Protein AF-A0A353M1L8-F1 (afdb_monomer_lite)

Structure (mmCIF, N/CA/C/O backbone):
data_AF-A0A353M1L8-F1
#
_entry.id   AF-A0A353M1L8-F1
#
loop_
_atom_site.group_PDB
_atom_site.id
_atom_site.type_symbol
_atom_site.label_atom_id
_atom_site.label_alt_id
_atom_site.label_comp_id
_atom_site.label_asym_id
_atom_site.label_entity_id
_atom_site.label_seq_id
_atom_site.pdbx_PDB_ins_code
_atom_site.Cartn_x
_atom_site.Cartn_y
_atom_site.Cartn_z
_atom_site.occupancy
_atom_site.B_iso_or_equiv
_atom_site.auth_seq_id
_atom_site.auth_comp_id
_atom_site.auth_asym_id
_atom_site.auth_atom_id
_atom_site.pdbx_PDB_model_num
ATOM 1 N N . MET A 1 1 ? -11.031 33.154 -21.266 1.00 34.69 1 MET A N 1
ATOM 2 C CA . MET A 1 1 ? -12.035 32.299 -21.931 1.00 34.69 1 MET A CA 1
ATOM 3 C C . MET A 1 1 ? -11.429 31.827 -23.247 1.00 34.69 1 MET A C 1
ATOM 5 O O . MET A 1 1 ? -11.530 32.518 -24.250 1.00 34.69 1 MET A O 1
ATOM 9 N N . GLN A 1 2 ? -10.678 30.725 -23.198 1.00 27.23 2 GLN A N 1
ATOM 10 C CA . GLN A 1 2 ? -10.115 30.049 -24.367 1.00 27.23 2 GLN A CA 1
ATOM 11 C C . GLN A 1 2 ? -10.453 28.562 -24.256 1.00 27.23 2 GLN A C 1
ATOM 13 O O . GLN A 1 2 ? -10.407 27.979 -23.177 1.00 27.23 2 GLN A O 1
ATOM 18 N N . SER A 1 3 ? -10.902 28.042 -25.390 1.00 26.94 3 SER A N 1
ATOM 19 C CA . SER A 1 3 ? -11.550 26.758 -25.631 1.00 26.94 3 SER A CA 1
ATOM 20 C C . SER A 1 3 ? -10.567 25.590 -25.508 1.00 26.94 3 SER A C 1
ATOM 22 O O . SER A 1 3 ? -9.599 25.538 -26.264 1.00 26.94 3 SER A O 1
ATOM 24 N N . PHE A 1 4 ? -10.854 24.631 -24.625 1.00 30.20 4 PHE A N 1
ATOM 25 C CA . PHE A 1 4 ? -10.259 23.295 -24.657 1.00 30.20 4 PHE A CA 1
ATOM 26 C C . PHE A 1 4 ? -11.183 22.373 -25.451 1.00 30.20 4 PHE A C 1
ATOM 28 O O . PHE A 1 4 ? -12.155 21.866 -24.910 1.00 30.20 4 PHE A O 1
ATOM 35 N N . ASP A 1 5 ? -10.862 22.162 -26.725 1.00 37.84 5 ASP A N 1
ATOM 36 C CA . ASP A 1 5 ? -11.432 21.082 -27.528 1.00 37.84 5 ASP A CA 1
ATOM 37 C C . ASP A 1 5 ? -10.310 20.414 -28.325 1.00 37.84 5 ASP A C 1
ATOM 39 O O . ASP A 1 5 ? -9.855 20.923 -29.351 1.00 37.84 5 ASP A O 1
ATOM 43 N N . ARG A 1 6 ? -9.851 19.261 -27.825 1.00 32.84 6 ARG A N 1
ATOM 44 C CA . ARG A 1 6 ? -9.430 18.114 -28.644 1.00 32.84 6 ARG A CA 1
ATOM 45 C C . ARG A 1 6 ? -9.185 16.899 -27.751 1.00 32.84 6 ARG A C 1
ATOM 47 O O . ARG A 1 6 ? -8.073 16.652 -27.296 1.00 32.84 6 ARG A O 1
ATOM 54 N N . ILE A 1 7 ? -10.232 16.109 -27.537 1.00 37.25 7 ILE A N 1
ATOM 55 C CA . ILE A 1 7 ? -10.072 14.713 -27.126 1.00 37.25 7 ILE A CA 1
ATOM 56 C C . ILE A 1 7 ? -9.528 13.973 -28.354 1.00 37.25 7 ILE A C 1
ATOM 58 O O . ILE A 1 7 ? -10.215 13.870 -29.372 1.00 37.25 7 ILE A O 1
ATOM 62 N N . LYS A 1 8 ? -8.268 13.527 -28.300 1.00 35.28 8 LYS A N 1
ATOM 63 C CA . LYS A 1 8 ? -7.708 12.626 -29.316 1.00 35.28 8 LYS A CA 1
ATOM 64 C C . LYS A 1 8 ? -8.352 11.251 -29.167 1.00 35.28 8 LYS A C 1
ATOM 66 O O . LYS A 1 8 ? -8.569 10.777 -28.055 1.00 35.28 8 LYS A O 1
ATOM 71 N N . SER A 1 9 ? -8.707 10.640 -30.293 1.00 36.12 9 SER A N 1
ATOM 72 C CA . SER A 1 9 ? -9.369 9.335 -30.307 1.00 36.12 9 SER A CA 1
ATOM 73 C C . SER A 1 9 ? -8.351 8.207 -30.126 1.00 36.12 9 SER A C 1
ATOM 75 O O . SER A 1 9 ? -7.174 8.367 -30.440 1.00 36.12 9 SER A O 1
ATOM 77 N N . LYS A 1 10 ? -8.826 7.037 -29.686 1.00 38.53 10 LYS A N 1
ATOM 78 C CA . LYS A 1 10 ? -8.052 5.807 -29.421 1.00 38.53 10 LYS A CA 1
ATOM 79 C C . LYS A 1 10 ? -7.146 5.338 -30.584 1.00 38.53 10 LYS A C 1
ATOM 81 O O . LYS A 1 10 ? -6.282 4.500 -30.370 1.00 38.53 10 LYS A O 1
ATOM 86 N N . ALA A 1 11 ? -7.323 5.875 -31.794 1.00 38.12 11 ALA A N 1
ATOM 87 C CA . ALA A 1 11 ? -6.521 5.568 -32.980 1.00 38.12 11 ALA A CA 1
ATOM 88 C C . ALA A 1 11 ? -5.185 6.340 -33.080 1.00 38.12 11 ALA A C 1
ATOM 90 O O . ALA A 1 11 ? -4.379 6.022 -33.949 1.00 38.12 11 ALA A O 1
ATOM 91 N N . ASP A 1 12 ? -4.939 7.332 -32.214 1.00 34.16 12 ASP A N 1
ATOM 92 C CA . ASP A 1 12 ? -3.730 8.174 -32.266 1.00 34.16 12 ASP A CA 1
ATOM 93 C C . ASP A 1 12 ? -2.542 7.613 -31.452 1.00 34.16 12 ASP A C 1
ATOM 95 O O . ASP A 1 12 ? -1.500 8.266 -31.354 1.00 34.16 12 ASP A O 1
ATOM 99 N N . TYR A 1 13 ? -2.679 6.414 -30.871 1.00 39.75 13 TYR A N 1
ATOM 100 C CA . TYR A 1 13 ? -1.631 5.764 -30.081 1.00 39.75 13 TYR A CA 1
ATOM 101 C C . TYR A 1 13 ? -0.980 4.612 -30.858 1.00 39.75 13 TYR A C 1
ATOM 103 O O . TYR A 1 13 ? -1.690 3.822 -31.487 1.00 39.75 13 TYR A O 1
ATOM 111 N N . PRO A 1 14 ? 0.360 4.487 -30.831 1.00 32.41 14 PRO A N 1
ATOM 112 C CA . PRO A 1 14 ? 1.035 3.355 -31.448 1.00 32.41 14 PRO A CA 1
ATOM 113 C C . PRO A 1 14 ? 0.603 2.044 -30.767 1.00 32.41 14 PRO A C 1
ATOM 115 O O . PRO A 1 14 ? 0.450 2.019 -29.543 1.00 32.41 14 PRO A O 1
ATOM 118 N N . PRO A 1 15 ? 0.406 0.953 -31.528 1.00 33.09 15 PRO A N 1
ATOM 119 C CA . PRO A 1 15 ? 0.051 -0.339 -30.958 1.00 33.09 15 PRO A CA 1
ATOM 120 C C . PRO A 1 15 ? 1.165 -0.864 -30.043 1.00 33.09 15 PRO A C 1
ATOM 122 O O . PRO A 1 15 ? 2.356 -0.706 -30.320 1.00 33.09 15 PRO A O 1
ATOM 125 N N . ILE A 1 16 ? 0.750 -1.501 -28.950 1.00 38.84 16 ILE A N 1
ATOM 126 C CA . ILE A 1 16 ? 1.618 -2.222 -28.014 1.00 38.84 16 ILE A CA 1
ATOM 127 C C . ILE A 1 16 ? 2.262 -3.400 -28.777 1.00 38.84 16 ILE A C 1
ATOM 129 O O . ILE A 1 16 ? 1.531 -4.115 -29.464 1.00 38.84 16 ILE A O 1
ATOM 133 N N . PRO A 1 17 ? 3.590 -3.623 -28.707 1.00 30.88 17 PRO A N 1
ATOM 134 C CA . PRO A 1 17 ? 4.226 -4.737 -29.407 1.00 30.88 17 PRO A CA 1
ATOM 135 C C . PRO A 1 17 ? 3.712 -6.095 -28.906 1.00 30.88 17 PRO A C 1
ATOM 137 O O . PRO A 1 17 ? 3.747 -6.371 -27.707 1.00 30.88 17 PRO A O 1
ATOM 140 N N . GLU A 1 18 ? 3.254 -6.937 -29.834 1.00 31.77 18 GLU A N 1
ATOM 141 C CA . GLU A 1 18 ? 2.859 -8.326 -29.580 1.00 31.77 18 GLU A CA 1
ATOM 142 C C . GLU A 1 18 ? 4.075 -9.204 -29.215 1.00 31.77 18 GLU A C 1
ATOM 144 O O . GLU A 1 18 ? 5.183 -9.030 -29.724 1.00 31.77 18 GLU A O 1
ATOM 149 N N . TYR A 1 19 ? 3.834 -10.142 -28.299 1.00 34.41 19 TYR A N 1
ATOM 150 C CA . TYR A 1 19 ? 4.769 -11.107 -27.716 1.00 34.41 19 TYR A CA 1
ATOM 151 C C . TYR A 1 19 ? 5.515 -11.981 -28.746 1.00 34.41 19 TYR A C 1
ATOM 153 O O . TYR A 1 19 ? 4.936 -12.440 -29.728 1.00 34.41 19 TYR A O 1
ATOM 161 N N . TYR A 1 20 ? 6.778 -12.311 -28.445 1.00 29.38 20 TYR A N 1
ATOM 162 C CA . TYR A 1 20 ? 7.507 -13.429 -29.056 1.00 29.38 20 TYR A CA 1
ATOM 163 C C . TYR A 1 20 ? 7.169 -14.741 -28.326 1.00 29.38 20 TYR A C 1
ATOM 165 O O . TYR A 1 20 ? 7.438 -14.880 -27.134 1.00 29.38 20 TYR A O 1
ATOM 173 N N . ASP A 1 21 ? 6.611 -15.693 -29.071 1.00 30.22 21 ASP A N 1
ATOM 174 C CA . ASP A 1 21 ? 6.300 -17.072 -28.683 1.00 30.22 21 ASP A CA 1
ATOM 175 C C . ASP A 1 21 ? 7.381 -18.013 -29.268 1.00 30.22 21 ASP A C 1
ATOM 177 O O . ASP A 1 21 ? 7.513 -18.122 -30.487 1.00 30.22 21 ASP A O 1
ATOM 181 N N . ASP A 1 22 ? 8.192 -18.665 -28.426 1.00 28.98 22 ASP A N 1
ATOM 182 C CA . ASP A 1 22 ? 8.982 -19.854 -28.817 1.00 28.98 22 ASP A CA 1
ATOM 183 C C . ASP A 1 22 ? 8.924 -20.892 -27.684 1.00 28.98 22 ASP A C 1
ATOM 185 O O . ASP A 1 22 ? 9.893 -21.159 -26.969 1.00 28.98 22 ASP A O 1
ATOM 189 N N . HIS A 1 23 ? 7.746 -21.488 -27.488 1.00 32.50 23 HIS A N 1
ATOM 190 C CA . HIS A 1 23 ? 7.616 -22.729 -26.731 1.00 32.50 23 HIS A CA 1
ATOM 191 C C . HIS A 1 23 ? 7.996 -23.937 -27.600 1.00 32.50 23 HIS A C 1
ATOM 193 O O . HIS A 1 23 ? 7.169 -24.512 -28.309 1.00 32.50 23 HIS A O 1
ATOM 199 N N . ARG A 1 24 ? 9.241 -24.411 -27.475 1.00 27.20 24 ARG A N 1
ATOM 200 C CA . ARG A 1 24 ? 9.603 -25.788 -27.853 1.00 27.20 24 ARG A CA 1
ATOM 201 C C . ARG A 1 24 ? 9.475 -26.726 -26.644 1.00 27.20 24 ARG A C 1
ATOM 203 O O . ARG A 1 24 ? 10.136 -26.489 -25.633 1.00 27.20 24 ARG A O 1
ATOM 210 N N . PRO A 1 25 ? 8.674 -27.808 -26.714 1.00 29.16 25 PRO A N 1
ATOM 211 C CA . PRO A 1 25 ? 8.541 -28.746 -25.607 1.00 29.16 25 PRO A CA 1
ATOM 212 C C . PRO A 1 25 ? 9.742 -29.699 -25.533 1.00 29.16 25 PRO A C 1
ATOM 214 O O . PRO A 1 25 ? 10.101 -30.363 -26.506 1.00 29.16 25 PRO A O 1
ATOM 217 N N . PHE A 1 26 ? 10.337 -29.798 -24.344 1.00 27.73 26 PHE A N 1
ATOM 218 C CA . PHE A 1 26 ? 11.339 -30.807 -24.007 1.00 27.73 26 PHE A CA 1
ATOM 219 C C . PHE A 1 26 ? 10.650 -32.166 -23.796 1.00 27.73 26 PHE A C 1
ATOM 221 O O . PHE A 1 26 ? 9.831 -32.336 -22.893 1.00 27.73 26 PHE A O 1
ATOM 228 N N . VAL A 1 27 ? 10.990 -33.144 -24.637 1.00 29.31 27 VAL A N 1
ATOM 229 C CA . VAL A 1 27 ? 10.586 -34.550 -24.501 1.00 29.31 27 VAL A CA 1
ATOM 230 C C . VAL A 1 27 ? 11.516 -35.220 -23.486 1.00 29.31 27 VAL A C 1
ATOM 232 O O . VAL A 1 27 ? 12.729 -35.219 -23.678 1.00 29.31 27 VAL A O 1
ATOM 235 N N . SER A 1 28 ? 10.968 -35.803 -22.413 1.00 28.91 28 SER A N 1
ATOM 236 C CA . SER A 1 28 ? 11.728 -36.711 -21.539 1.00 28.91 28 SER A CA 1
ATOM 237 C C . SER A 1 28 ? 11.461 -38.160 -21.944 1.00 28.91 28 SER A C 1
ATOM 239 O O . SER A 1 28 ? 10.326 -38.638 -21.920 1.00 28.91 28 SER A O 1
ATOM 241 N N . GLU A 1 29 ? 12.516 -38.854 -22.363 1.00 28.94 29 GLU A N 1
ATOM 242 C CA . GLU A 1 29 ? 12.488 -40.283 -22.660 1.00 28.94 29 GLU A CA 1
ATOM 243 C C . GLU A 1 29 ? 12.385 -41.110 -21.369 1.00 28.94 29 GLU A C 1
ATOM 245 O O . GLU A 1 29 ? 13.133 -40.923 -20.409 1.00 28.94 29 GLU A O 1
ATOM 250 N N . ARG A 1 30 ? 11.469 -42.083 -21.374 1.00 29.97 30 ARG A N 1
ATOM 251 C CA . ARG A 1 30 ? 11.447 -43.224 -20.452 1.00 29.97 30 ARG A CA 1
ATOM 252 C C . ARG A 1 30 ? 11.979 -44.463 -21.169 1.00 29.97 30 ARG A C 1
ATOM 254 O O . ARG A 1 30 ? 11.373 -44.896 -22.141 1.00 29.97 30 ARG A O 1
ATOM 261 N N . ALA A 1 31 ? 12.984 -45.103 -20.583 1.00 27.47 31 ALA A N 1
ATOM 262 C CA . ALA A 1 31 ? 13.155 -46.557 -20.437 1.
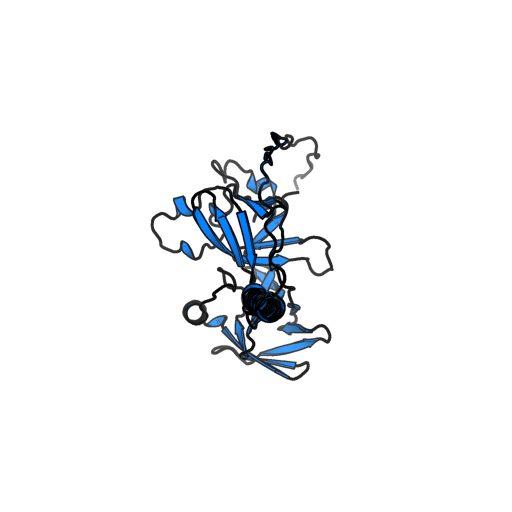00 27.47 31 ALA A CA 1
ATOM 263 C C . ALA A 1 31 ? 14.320 -46.744 -19.439 1.00 27.47 31 ALA A C 1
ATOM 265 O O . ALA A 1 31 ? 15.259 -45.962 -19.456 1.00 27.47 31 ALA A O 1
ATOM 266 N N . VAL A 1 32 ? 14.320 -47.661 -18.470 1.00 29.58 32 VAL A N 1
ATOM 267 C CA . VAL A 1 32 ? 14.365 -49.119 -18.641 1.00 29.58 32 VAL A CA 1
ATOM 268 C C . VAL A 1 32 ? 13.888 -49.800 -17.346 1.00 29.58 32 VAL A C 1
ATOM 270 O O . VAL A 1 32 ? 14.214 -49.373 -16.240 1.00 29.58 32 VAL A O 1
ATOM 273 N N . ALA A 1 33 ? 13.138 -50.891 -17.500 1.00 30.31 33 ALA A N 1
ATOM 274 C CA . ALA A 1 33 ? 12.754 -51.826 -16.446 1.00 30.31 33 ALA A CA 1
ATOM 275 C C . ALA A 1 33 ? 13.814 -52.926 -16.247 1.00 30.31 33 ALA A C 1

Instructions to follow:
Write down, word for word, the lines above from the one containing "ATOM 75 O O" through the one containing "ATOM 87 C CA", both ends included.

Written response:
ATOM 75 O O . SER A 1 9 ? -7.174 8.367 -30.440 1.00 36.12 9 SER A O 1
ATOM 77 N N . LYS A 1 10 ? -8.826 7.037 -29.686 1.00 38.53 10 LYS A N 1
ATOM 78 C CA . LYS A 1 10 ? -8.052 5.807 -29.421 1.00 38.53 10 LYS A CA 1
ATOM 79 C C . LYS A 1 10 ? -7.146 5.338 -30.584 1.00 38.53 10 LYS A C 1
ATOM 81 O O . LYS A 1 10 ? -6.282 4.500 -30.370 1.00 38.53 10 LYS A O 1
ATOM 86 N N . ALA A 1 11 ? -7.323 5.875 -31.794 1.00 38.12 11 ALA A N 1
ATOM 87 C CA . ALA A 1 11 ? -6.521 5.568 -32.980 1.00 38.12 11 ALA A CA 1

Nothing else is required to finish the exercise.